[Python-3000] [Python-3000-checkins] r54742 - in python/branches/p3yk/Lib: io.py test/test_io.py

Walter Dörwald walter at livinglogic.de
Fri Apr 13 13:49:47 CEST 2007


Guido van Rossum wrote:

>> >> > I wonder if it would be possible to return the state as a pair
>> >> > (unread, flags) where unread is a (byte) string of unprocessed bytes
>> >> > and flags is some other state, with the constraint that in the
>> initial
>> >> > state the flags must be zero. Then I can optimize the case where
>> flags
>> >> > is returned as zero by subtracting len(unread) from the current
>> >> > position and that'd be the correct seek position.
>> >>
>> >> I'd say that bytestream.tell() is the correct position.
>> >>
>> >> Or should seek() return to the last position where the codec was in a
>> >> default state without anything buffered? (This can't work for UTF-16,
>> >> because the codec almost never is in the default state.)
>> >
>> > That was my hope, yes (and I realize that UTF-16 is an exception).
>>
>> We could designate natural endianness as the default state, but that
>> would mean that a codec state can't be transferred to a different
>> machine (or we could declare little (or big) endianness to be the
>> default state).
> 
> I think it's okay for file positions involving codec states not to be
> tranferable between platforms. I think they wouldn't even be
> guaranteed between subsequent runs of the same program.

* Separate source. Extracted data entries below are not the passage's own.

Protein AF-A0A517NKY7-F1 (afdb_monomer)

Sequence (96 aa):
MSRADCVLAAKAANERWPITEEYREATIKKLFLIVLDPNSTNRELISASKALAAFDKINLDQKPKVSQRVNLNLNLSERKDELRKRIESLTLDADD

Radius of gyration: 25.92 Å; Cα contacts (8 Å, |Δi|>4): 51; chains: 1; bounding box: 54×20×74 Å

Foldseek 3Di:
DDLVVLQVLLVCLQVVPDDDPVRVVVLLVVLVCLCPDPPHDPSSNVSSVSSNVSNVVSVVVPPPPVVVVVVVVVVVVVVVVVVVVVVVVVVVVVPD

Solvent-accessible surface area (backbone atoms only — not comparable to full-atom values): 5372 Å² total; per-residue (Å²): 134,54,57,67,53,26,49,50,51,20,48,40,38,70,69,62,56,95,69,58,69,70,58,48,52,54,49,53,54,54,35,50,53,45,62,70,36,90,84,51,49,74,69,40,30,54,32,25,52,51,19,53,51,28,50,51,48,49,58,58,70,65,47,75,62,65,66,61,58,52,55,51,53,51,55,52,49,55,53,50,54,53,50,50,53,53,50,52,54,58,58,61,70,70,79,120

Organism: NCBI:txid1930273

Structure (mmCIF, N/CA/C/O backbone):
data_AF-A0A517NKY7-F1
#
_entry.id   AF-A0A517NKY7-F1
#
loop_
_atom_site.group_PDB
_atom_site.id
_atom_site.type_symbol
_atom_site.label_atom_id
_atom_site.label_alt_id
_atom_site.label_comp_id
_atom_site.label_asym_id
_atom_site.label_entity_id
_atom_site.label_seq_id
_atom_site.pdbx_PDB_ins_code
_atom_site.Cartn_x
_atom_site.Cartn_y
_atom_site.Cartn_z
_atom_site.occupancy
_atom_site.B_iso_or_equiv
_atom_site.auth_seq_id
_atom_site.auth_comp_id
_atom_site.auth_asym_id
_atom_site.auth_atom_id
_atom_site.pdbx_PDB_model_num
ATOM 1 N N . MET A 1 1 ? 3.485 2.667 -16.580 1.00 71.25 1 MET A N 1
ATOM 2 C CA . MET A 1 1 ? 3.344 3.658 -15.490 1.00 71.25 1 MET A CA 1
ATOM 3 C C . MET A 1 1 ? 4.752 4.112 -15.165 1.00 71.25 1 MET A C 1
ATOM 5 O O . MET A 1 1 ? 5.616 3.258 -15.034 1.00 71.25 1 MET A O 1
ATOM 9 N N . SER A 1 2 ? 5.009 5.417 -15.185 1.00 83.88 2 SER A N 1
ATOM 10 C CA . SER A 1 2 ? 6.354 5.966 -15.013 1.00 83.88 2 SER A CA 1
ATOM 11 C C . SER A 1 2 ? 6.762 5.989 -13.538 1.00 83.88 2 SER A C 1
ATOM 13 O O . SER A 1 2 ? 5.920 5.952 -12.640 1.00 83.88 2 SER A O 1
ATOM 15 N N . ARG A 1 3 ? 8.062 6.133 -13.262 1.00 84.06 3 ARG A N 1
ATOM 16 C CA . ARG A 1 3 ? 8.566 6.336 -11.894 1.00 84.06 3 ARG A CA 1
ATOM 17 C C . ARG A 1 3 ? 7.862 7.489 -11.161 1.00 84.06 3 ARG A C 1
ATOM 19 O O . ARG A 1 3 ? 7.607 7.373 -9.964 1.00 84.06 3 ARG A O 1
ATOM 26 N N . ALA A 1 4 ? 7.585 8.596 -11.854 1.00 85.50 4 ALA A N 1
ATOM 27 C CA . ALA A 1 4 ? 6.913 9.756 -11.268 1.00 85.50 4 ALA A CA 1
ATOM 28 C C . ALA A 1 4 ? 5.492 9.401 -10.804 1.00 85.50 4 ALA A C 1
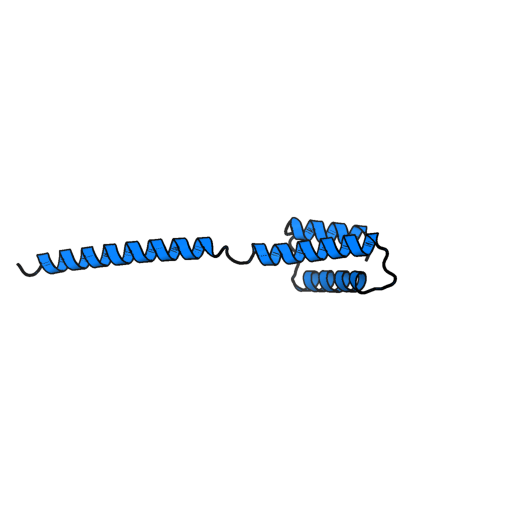ATOM 30 O O . ALA A 1 4 ? 5.088 9.794 -9.710 1.00 85.50 4 ALA A O 1
ATOM 31 N N . ASP A 1 5 ? 4.793 8.570 -11.578 1.00 86.94 5 ASP A N 1
ATOM 32 C CA . ASP A 1 5 ? 3.451 8.092 -11.245 1.00 86.94 5 ASP A CA 1
ATOM 33 C C . ASP A 1 5 ? 3.466 7.201 -9.997 1.00 86.94 5 ASP A C 1
ATOM 35 O O . AS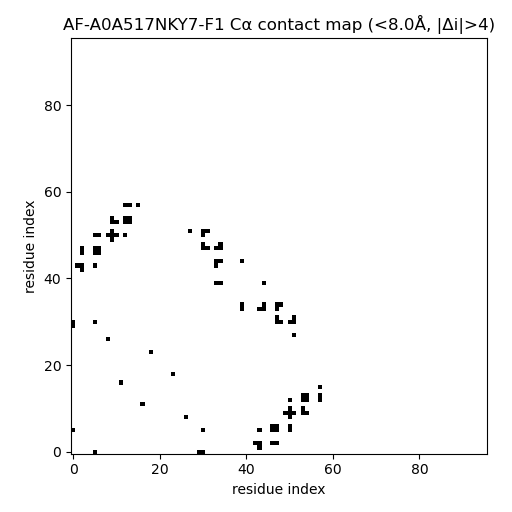P A 1 5 ? 2.604 7.343 -9.134 1.00 86.94 5 ASP A O 1
ATOM 39 N N . CYS A 1 6 ? 4.474 6.330 -9.842 1.00 86.25 6 CYS A N 1
ATOM 40 C CA . CYS A 1 6 ? 4.629 5.512 -8.633 1.00 86.25 6 CYS A CA 1
ATOM 41 C C . CYS A 1 6 ? 4.825 6.382 -7.381 1.00 86.25 6 CYS A C 1
ATOM 43 O O . CYS A 1 6 ? 4.241 6.114 -6.332 1.00 86.25 6 CYS A O 1
ATOM 45 N N . VAL A 1 7 ? 5.627 7.446 -7.487 1.00 86.50 7 VAL A N 1
ATOM 46 C CA . VAL A 1 7 ? 5.847 8.391 -6.379 1.00 86.50 7 VAL A CA 1
ATOM 47 C C . VAL A 1 7 ? 4.564 9.156 -6.051 1.00 86.50 7 VAL A C 1
ATOM 49 O O . VAL A 1 7 ? 4.233 9.311 -4.875 1.00 86.50 7 VAL A O 1
ATOM 52 N N . LEU A 1 8 ? 3.819 9.597 -7.067 1.00 89.19 8 LEU A N 1
ATOM 53 C CA . LEU A 1 8 ? 2.546 10.286 -6.873 1.00 89.19 8 LEU A CA 1
ATOM 54 C C . LEU A 1 8 ? 1.500 9.365 -6.232 1.00 89.19 8 LEU A C 1
ATOM 56 O O . LEU A 1 8 ? 0.820 9.783 -5.299 1.00 89.19 8 LEU A O 1
ATOM 60 N N . ALA A 1 9 ? 1.430 8.102 -6.655 1.00 84.94 9 ALA A N 1
ATOM 61 C CA . ALA A 1 9 ? 0.557 7.100 -6.052 1.00 84.94 9 ALA A CA 1
ATOM 62 C C . ALA A 1 9 ? 0.909 6.855 -4.575 1.00 84.94 9 ALA A C 1
ATOM 64 O O . ALA A 1 9 ? 0.020 6.836 -3.725 1.00 84.94 9 ALA A O 1
ATOM 65 N N . ALA A 1 10 ? 2.202 6.752 -4.243 1.00 84.94 10 ALA A N 1
ATOM 66 C CA . ALA A 1 10 ? 2.659 6.638 -2.858 1.00 84.94 10 ALA A CA 1
ATOM 67 C C . ALA A 1 10 ? 2.261 7.859 -2.014 1.00 84.94 1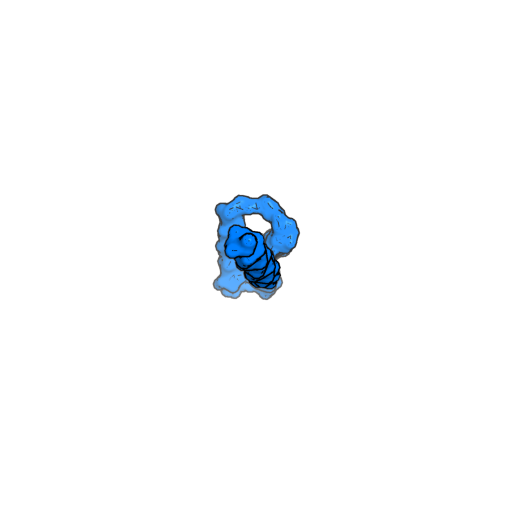0 ALA A C 1
ATOM 69 O O . ALA A 1 10 ? 1.876 7.720 -0.853 1.00 84.94 10 ALA A O 1
ATOM 70 N N . LYS A 1 11 ? 2.357 9.066 -2.582 1.00 86.25 11 LYS A N 1
ATOM 71 C CA . LYS A 1 11 ? 1.956 10.304 -1.907 1.00 86.25 11 LYS A CA 1
ATOM 72 C C . LYS A 1 11 ? 0.447 10.341 -1.669 1.00 86.25 11 LYS A C 1
ATOM 74 O O . LYS A 1 11 ? 0.030 10.537 -0.533 1.00 86.25 11 LYS A O 1
ATOM 79 N N . ALA A 1 12 ? -0.347 10.076 -2.704 1.00 84.56 12 ALA A N 1
ATOM 80 C CA . ALA A 1 12 ? -1.804 10.030 -2.619 1.00 84.56 12 ALA A CA 1
ATOM 81 C C . ALA A 1 12 ? -2.286 9.001 -1.582 1.00 84.56 12 ALA A C 1
ATOM 83 O O . ALA A 1 12 ? -3.208 9.281 -0.817 1.00 84.56 12 ALA A O 1
ATOM 84 N N . ALA A 1 13 ? -1.617 7.845 -1.502 1.00 82.56 13 ALA A N 1
ATOM 85 C CA . ALA A 1 13 ? -1.850 6.846 -0.467 1.00 82.56 13 ALA A CA 1
ATOM 86 C C . ALA A 1 13 ? -1.557 7.401 0.943 1.00 82.56 13 ALA A C 1
ATOM 88 O O . ALA A 1 13 ? -2.430 7.403 1.810 1.00 82.56 13 ALA A O 1
ATOM 89 N N . ASN A 1 14 ? -0.355 7.935 1.177 1.00 79.94 14 ASN A N 1
ATOM 90 C CA . ASN A 1 14 ? 0.022 8.471 2.491 1.00 79.94 14 ASN A CA 1
ATOM 91 C C . ASN A 1 14 ? -0.872 9.638 2.948 1.00 79.94 14 ASN A C 1
ATOM 93 O O . ASN A 1 14 ? -1.193 9.741 4.129 1.00 79.94 14 ASN A O 1
ATOM 97 N N . GLU A 1 15 ? -1.287 10.495 2.017 1.00 83.56 15 GLU A N 1
ATOM 98 C CA . GLU A 1 15 ? -2.147 11.654 2.275 1.00 83.56 15 GLU A CA 1
ATOM 99 C C . GLU A 1 15 ? -3.646 11.320 2.235 1.00 83.56 15 GLU A C 1
ATOM 101 O O . GLU A 1 15 ? -4.474 12.212 2.405 1.00 83.56 15 GLU A O 1
ATOM 106 N N . ARG A 1 16 ? -4.012 10.044 2.040 1.00 78.69 16 ARG A N 1
ATOM 107 C CA . ARG A 1 16 ? -5.401 9.555 2.013 1.00 78.69 16 ARG A CA 1
ATOM 108 C C . ARG A 1 16 ? -6.294 10.343 1.055 1.00 78.69 16 ARG A C 1
ATOM 110 O O . ARG A 1 16 ? -7.422 10.701 1.398 1.00 78.69 16 ARG A O 1
ATOM 117 N N . TRP A 1 17 ? -5.786 10.618 -0.142 1.00 81.56 17 TRP A N 1
ATOM 118 C CA . TRP A 1 17 ? -6.572 11.309 -1.157 1.00 81.56 17 TRP A CA 1
ATOM 119 C C . TRP A 1 17 ? -7.850 10.512 -1.467 1.00 81.56 17 TRP A C 1
ATOM 121 O O . TRP A 1 17 ? -7.825 9.276 -1.438 1.00 81.56 17 TRP A O 1
ATOM 131 N N . PRO A 1 18 ? -8.975 11.188 -1.751 1.00 80.31 18 PRO A N 1
ATOM 132 C CA . PRO A 1 18 ? -10.212 10.516 -2.116 1.00 80.31 18 PRO A CA 1
ATOM 133 C C . PRO A 1 18 ? -10.039 9.844 -3.483 1.00 80.31 18 PRO A C 1
ATOM 135 O O . PRO A 1 18 ? -9.908 10.506 -4.510 1.00 80.31 18 PRO A O 1
ATOM 138 N N . ILE A 1 19 ? -10.017 8.515 -3.482 1.00 81.31 19 ILE A N 1
ATOM 139 C CA . ILE A 1 19 ? -9.894 7.671 -4.672 1.00 81.31 19 ILE A CA 1
ATOM 140 C C . ILE A 1 19 ? -10.998 6.618 -4.563 1.00 81.31 19 ILE A C 1
ATOM 142 O O . ILE A 1 19 ? -11.174 6.039 -3.486 1.00 81.31 19 ILE A O 1
ATOM 146 N N . THR A 1 20 ? -11.749 6.375 -5.641 1.00 84.25 20 THR A N 1
ATOM 147 C CA . THR A 1 20 ? -12.748 5.294 -5.644 1.00 84.25 20 THR A CA 1
ATOM 148 C C . THR A 1 20 ? -12.058 3.935 -5.552 1.00 84.25 20 THR A C 1
ATOM 150 O O . THR A 1 20 ? -10.876 3.794 -5.890 1.00 84.25 20 THR A O 1
ATOM 153 N N . GLU A 1 21 ? -12.783 2.922 -5.085 1.00 81.25 21 GLU A N 1
ATOM 154 C CA . GLU A 1 21 ? -12.194 1.597 -4.898 1.00 81.25 21 GLU A CA 1
ATOM 155 C C . GLU A 1 21 ? -11.753 0.979 -6.233 1.00 81.25 21 GLU A C 1
ATOM 157 O O . GLU A 1 21 ? -10.671 0.395 -6.304 1.00 81.25 21 GLU A O 1
ATOM 162 N N . GLU A 1 22 ? -12.486 1.220 -7.331 1.00 85.19 22 GLU A N 1
ATOM 163 C CA . GLU A 1 22 ? -12.087 0.714 -8.651 1.00 85.19 22 GLU A CA 1
ATOM 164 C C 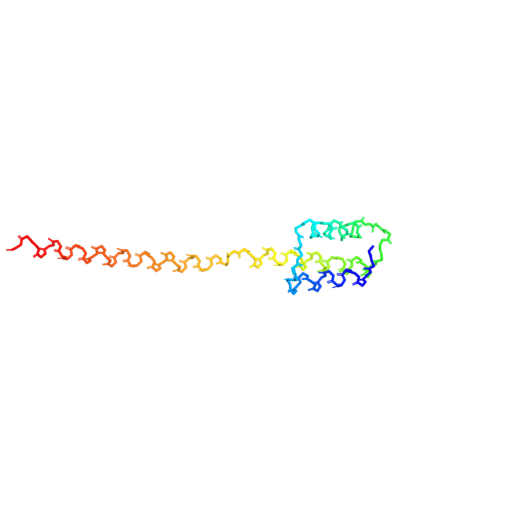. GLU A 1 22 ? -10.733 1.291 -9.097 1.00 85.19 22 GLU A C 1
ATOM 166 O O . GLU A 1 22 ? -9.868 0.576 -9.614 1.00 85.19 22 GLU A O 1
ATOM 171 N N . TYR A 1 23 ? -10.512 2.591 -8.869 1.00 85.75 23 TYR A N 1
ATOM 172 C CA . TYR A 1 23 ? -9.246 3.242 -9.207 1.00 85.75 23 TYR A CA 1
ATOM 173 C C . TYR A 1 23 ? -8.105 2.812 -8.285 1.00 85.75 23 TYR A C 1
ATOM 175 O O . TYR A 1 23 ? -6.962 2.685 -8.744 1.00 85.75 23 TYR A O 1
ATOM 183 N N . ARG A 1 24 ? -8.391 2.549 -7.006 1.00 84.94 24 ARG A N 1
ATOM 184 C CA . ARG A 1 24 ? -7.410 2.006 -6.060 1.00 84.94 24 ARG A CA 1
ATOM 185 C C . ARG A 1 24 ? -6.919 0.639 -6.525 1.00 84.94 24 ARG A C 1
ATOM 187 O O . ARG A 1 24 ? -5.710 0.450 -6.675 1.00 84.94 24 ARG A O 1
ATOM 194 N N . GLU A 1 25 ? -7.834 -0.275 -6.832 1.00 88.31 25 GLU A N 1
ATOM 195 C CA . GLU A 1 25 ? -7.488 -1.601 -7.344 1.00 88.31 25 GLU A CA 1
ATOM 196 C C . GLU A 1 25 ? -6.677 -1.527 -8.636 1.00 88.31 25 GLU A C 1
ATOM 198 O O . GLU A 1 25 ? -5.657 -2.206 -8.775 1.00 88.31 25 GLU A O 1
ATOM 203 N N . ALA A 1 26 ? -7.106 -0.696 -9.589 1.00 90.25 26 ALA A N 1
ATOM 204 C CA . ALA A 1 26 ? -6.403 -0.531 -10.856 1.00 90.25 26 ALA A CA 1
ATOM 205 C C . ALA A 1 26 ? -4.974 0.000 -10.651 1.00 90.25 26 ALA A C 1
ATOM 207 O O . ALA A 1 26 ? -4.047 -0.420 -11.348 1.00 90.25 26 ALA A O 1
ATOM 208 N N . THR A 1 27 ? -4.780 0.898 -9.683 1.00 89.00 27 THR A N 1
ATOM 209 C CA . THR A 1 27 ? -3.462 1.444 -9.335 1.00 89.00 27 THR A CA 1
ATOM 210 C C . THR A 1 27 ? -2.570 0.372 -8.717 1.00 89.00 27 THR A C 1
ATOM 212 O O . THR A 1 27 ? -1.440 0.189 -9.166 1.00 89.00 27 THR A O 1
ATOM 215 N N . ILE A 1 28 ? -3.089 -0.393 -7.754 1.00 90.31 28 ILE A N 1
ATOM 216 C CA . ILE A 1 28 ? -2.359 -1.493 -7.111 1.00 90.31 28 ILE A CA 1
ATOM 217 C C . ILE A 1 28 ? -1.962 -2.557 -8.142 1.00 90.31 28 ILE A C 1
ATOM 219 O O . ILE A 1 28 ? -0.797 -2.951 -8.195 1.00 90.31 28 ILE A O 1
ATOM 223 N N . LYS A 1 29 ? -2.886 -2.964 -9.023 1.00 92.94 29 LYS A N 1
ATOM 224 C CA . LYS A 1 29 ? -2.614 -3.919 -10.113 1.00 92.94 29 LYS A CA 1
ATOM 225 C C . LYS A 1 29 ? -1.466 -3.435 -11.006 1.00 92.94 29 LYS A C 1
ATOM 227 O O . LYS A 1 29 ? -0.546 -4.198 -11.289 1.00 92.94 29 LYS A O 1
ATOM 232 N N . LYS A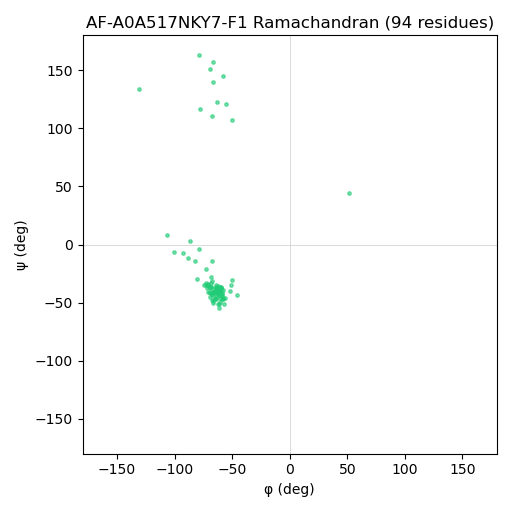 1 30 ? -1.467 -2.156 -11.401 1.00 92.12 30 LYS A N 1
ATOM 233 C CA . LYS A 1 30 ? -0.382 -1.565 -12.207 1.00 92.12 30 LYS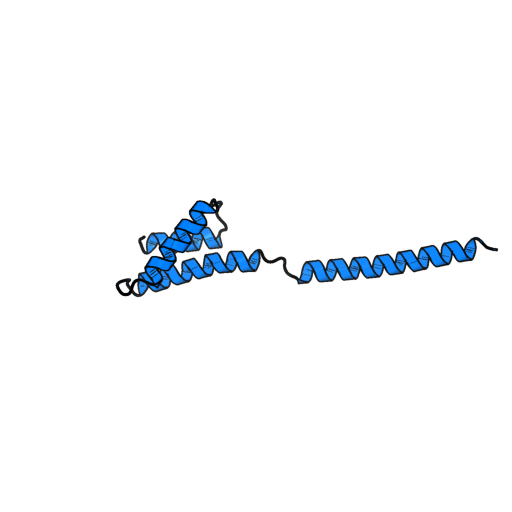 A CA 1
ATOM 234 C C . LYS A 1 30 ? 0.963 -1.539 -11.475 1.00 92.12 30 LYS A C 1
ATOM 236 O O . LYS A 1 30 ? 1.986 -1.770 -12.111 1.00 92.12 30 LYS A O 1
ATOM 241 N N . LEU A 1 31 ? 0.974 -1.277 -10.168 1.00 92.56 31 LEU A N 1
ATOM 242 C CA . LEU A 1 31 ? 2.198 -1.302 -9.361 1.00 92.56 31 LEU A CA 1
ATOM 243 C C . LEU A 1 31 ? 2.776 -2.719 -9.250 1.00 92.56 31 LEU A C 1
ATOM 245 O O . LEU A 1 31 ? 3.983 -2.891 -9.392 1.00 92.56 31 LEU A O 1
ATOM 249 N N . PHE A 1 32 ? 1.927 -3.735 -9.066 1.00 94.00 32 PHE A N 1
ATOM 250 C CA . PHE A 1 32 ? 2.365 -5.134 -9.056 1.00 94.00 32 PHE A CA 1
ATOM 251 C C . PHE A 1 32 ? 2.988 -5.566 -10.381 1.00 94.00 32 PHE A C 1
ATOM 253 O O . PHE A 1 32 ? 4.000 -6.258 -10.367 1.00 94.00 32 PHE A O 1
ATOM 260 N N . LEU A 1 33 ? 2.436 -5.125 -11.515 1.00 94.25 33 LEU A N 1
ATOM 261 C CA . LEU A 1 33 ? 3.018 -5.425 -12.825 1.00 94.25 33 LEU A CA 1
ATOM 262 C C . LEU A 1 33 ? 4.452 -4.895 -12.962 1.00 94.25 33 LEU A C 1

OK, done in the third version of the patch.

>> > Consider UTF-8 though. If the chunk we read from the byte stream ended
>> > in the middle of a multi-byte character, the codec will have the first
>> > part of that character buffered. In general we want to subtract
>> > buffered data from the byte stream's position when reporting the
>> > position of the text stream. The idea is that if we later seek to the
>> > reported position, we should be reading the same character data. This
>> > can be accomplished in two ways: by backing up the byte stream to the
>> > previous character boundary, and resetting the decoder to neutral; or
>> > by positioning the byte stream to where it was originally and setting
>> > the state of the decoder to what it was before. However, backing up
>> > the byte stream has the advantage that no decoder state needs to be
>> > encoded in the position cookie.
>>
>> OK, so for decoders getstate() should always return a tuple, with the
>> first entry being the buffered byte string (or bytes object?) and the
>> second being additional state data.
>>
>> Do we need any specification for encoders?
> 
> I don't need this for encoders at all -- we don't use incremental
> encoders, only incremental decoders.

True for reading, but what about writing?

>> >> The state returned from getstate() should be treated as an opaque
>> value
>> >> (e.g. for the buffered incremental codecs it is the buffered
>> string, for
>> >> the UTF-16 encoder it's the flag indicating whether a BOM has been
>> >> written etc.). The codecs try to return None, if they are in some kind
>> >> of default state (e.g. there's nothing buffered).
>> >
>> > I would like to await completion of those unit tests;
>>
>> The second version of the patch includes the unit tests (and fixes the
>> utf-8-sig codec).
>>
>> > there seem to be
>> > some subtle issues.
>>
>> Can you be more concrete?
> 
> I think I just meant the str/bytes issue I already mentioned.

Since the new version never sets the buffer to an explicit value except
in the constructor this problem should have disappeared.

>> > I wonder if setstate() should call self.reset()
>> > first.
>>
>> Calling reset() and calling setstate() with the initial state should
>> have the same effect.
> 
> OK, I should do that anyway. (I wasn't aware of reset() until I saw
> your patch. ;-)
> 
>> > I'd also like to ask if setstate() could default to "" only if
>> > the argument is None, not if it is empty; I'd like to use it to change
>> > the buffer to be a bytes object.
>>
>> I'd say for Python 3000 it should always be a bytes object.
> 
> Eventually, yes. But right now we're in a world where sometimes there
> are bytes and sometimes there are (8-bit) strings -- and I'd like to
> get as many tests passing with the new IO library without making it
> the default first.

OK.

>> Will this
>> interoperate seamlessly with the C part of the codec machinery?
> 
> It should if it uses the buffer API as it should. When I encounter
> places where it requires 8-bit strings I'll fix them
> opportunistically.
> 
>> > (And yes, I need to maintain more
>> > hacks for that, alas).
>>
>> I'l try to update the patch tomorrow or over the weekend.
> 
> Thanks!

Done. I've also added documentation (The description of the constraints
on the decoder state sounds quite esoteric ;)).